1. In welchem Zeitraum fällt soviel Müll an, dass ein Viertel davon so viele Menschen ernähren könnte?

2. Für welchen Zeitraum könnte dieses Viertel die Menschen ernähren?

Einen Tag? Ein Jahr? Eine Woche? Für immer und ewig?



@Kanga: Dir ist aber schon klar, dass es gar nicht notwendig wäre soviele überschüssige Lebensmittel umzuverteilen, wenn "wir" nicht soviel Luxus haben wollten.

Erdbeeren, Bananen, exotische Früchte, usw. kriegst du mittlerweile das ganze Jahr über.
Die kommen halt aus Spanien, Tunesien, Türkei, teils aus Südafrika oder Arabien.

Wir importieren Wasser aus Indien und Afrika und stecken Getreide in unseren Tank.

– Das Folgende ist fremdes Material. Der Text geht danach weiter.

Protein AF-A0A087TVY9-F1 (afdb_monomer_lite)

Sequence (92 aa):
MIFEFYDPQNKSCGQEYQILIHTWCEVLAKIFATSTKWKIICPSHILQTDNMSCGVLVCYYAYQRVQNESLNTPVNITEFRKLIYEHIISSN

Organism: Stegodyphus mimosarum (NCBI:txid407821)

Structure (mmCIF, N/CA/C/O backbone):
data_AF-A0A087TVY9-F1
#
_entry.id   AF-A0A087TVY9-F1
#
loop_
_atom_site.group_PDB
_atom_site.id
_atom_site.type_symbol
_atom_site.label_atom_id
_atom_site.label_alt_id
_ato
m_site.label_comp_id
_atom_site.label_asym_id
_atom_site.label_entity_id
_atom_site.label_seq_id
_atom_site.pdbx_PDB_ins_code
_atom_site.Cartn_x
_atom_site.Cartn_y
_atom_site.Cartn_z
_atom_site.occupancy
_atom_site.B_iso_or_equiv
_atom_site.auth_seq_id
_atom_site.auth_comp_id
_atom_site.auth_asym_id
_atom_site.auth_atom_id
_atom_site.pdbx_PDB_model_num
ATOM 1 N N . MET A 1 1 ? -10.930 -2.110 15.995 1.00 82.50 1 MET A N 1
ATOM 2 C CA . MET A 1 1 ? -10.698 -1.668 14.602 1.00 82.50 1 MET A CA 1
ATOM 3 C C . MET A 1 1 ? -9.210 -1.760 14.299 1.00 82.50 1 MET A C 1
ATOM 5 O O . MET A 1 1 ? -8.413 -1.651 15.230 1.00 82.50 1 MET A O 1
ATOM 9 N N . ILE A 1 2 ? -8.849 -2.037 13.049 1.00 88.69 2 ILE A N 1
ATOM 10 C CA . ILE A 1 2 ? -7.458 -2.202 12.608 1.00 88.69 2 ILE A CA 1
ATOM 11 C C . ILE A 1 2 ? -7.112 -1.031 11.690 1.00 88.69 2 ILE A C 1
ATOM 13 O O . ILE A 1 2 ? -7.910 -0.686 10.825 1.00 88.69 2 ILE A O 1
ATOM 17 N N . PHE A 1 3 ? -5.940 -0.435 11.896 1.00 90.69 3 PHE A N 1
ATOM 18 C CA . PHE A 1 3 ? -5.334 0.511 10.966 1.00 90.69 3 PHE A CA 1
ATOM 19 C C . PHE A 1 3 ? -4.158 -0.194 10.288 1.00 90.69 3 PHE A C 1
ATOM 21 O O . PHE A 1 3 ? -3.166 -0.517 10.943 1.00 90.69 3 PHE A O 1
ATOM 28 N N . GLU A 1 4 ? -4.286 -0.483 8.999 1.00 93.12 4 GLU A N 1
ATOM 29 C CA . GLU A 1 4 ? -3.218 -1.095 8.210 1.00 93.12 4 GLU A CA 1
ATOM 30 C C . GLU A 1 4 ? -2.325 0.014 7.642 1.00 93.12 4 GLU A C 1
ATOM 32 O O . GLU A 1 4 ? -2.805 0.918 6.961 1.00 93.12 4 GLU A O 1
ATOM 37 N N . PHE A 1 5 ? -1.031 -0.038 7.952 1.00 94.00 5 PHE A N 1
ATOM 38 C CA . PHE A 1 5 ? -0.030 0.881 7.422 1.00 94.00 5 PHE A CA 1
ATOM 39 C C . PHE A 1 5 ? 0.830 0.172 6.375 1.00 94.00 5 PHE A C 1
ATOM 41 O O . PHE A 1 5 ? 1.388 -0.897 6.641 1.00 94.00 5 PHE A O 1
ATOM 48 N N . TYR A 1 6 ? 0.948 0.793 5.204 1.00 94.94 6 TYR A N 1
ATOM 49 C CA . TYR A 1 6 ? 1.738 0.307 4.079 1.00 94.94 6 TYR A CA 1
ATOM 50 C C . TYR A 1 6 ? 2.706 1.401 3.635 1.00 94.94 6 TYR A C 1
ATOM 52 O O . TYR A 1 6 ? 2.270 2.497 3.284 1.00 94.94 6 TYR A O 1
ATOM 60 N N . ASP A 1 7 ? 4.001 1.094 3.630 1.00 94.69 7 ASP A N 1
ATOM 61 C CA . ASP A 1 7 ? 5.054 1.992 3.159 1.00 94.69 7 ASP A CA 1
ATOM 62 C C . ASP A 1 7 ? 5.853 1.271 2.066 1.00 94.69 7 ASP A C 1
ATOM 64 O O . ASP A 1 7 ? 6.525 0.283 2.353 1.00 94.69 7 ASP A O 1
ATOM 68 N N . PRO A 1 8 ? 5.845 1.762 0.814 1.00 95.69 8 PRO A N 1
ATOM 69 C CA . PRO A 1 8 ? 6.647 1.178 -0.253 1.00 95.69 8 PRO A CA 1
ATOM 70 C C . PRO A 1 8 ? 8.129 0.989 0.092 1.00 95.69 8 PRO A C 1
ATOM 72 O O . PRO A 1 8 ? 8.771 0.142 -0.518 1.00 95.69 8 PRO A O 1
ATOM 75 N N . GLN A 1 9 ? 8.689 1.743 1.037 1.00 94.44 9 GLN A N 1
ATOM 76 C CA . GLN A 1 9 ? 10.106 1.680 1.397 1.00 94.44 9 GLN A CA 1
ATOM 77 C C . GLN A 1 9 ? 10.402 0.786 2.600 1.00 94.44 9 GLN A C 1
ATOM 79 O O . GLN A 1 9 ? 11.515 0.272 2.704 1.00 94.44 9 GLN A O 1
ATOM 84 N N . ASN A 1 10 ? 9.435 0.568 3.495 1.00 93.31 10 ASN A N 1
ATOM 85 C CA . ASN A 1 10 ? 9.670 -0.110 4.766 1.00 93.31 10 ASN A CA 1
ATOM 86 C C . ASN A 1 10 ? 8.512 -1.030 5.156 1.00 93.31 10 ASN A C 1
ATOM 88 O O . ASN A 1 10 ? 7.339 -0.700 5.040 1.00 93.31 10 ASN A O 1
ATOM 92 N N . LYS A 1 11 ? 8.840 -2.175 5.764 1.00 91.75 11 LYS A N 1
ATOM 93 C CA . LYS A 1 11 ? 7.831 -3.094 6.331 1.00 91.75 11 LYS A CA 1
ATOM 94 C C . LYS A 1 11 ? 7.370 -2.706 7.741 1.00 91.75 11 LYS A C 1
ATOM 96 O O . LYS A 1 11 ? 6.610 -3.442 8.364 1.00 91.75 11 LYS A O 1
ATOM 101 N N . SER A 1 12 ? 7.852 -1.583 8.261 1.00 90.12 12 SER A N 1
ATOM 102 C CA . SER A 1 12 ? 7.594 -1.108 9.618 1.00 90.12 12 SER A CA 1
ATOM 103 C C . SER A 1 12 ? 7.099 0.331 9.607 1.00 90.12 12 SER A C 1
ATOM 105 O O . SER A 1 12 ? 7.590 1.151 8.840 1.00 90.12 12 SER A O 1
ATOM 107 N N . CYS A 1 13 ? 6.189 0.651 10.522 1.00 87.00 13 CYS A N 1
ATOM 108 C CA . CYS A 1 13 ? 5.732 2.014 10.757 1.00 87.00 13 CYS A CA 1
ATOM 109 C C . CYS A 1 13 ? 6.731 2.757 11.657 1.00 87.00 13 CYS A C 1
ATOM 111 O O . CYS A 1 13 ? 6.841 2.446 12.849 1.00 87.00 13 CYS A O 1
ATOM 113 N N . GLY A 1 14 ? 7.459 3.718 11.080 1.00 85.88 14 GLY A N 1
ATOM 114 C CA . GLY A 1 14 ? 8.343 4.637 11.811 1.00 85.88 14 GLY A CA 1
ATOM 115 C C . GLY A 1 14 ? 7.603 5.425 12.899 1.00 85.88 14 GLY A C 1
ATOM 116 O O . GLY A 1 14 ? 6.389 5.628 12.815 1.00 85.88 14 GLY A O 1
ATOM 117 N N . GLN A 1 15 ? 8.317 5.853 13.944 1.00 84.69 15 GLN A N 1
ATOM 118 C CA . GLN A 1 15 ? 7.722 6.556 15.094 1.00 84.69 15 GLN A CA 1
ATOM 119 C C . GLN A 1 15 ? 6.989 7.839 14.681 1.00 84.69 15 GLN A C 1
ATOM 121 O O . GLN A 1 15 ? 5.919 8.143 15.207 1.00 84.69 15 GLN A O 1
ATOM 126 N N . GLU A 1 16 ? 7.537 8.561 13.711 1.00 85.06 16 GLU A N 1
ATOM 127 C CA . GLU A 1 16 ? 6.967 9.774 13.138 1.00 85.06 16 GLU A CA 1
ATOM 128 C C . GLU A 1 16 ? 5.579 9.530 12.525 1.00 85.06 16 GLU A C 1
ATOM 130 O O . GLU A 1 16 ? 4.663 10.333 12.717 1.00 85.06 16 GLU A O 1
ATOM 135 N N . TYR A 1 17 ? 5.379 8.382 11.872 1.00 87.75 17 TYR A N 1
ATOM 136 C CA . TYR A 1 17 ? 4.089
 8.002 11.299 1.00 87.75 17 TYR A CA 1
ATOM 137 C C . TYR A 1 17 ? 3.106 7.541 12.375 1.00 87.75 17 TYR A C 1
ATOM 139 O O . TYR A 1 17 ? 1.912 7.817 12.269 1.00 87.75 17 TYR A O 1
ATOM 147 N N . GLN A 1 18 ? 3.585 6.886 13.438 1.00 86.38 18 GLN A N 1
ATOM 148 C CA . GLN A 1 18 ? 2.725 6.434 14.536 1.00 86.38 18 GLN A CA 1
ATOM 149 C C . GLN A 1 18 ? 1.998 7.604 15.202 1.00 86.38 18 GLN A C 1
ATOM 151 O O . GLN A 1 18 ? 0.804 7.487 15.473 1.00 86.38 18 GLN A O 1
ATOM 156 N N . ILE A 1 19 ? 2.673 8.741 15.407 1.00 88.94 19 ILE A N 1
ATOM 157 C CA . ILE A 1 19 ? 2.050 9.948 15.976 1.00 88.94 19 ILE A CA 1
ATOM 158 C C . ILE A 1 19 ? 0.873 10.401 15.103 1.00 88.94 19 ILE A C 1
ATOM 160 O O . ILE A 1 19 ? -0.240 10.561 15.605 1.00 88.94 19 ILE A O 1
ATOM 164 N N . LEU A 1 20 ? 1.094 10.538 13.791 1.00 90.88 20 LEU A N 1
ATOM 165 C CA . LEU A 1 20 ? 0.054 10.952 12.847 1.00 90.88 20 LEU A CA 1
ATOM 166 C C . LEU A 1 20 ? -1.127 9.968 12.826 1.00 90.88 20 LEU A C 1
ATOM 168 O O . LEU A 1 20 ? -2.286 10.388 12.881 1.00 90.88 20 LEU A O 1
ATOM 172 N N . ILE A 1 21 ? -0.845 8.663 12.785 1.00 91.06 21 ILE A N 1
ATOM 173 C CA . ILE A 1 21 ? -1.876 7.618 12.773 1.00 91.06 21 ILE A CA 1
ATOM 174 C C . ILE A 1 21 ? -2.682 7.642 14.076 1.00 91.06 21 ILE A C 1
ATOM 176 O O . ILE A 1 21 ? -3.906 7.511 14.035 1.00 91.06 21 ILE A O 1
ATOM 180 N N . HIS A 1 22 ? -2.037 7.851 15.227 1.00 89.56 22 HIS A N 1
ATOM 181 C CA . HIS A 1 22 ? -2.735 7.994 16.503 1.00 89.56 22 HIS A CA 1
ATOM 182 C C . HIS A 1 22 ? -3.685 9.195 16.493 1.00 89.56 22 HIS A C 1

Das ist ein Gipfel der Dekadenz.

Statt zu kritisieren, wie man sich denn die Umverteilung vorstellt, denk mal lieber drüber nach wieso die Lebensmittel hier überhaupt landen.

Man kann Äpfel, Trauben, Erdbeeren, etc. problemlos mit Containern und LKW über mehrere tausend Kilometer aus der Türkei hierher karren aber nicht nach Afrika?

Blödsinn.

Lediglich wird es da unten nicht so gut bezahlt wie hier.


Die Jungend von heute kennt das gar nicht mehr. Aber vor 30 - 40 Jahren waren Bananen ein Luxusgut. Orangen, Erdbeeren, usw. gab es nur zu ganz bestimmten Jahreszeiten. Und nur dann.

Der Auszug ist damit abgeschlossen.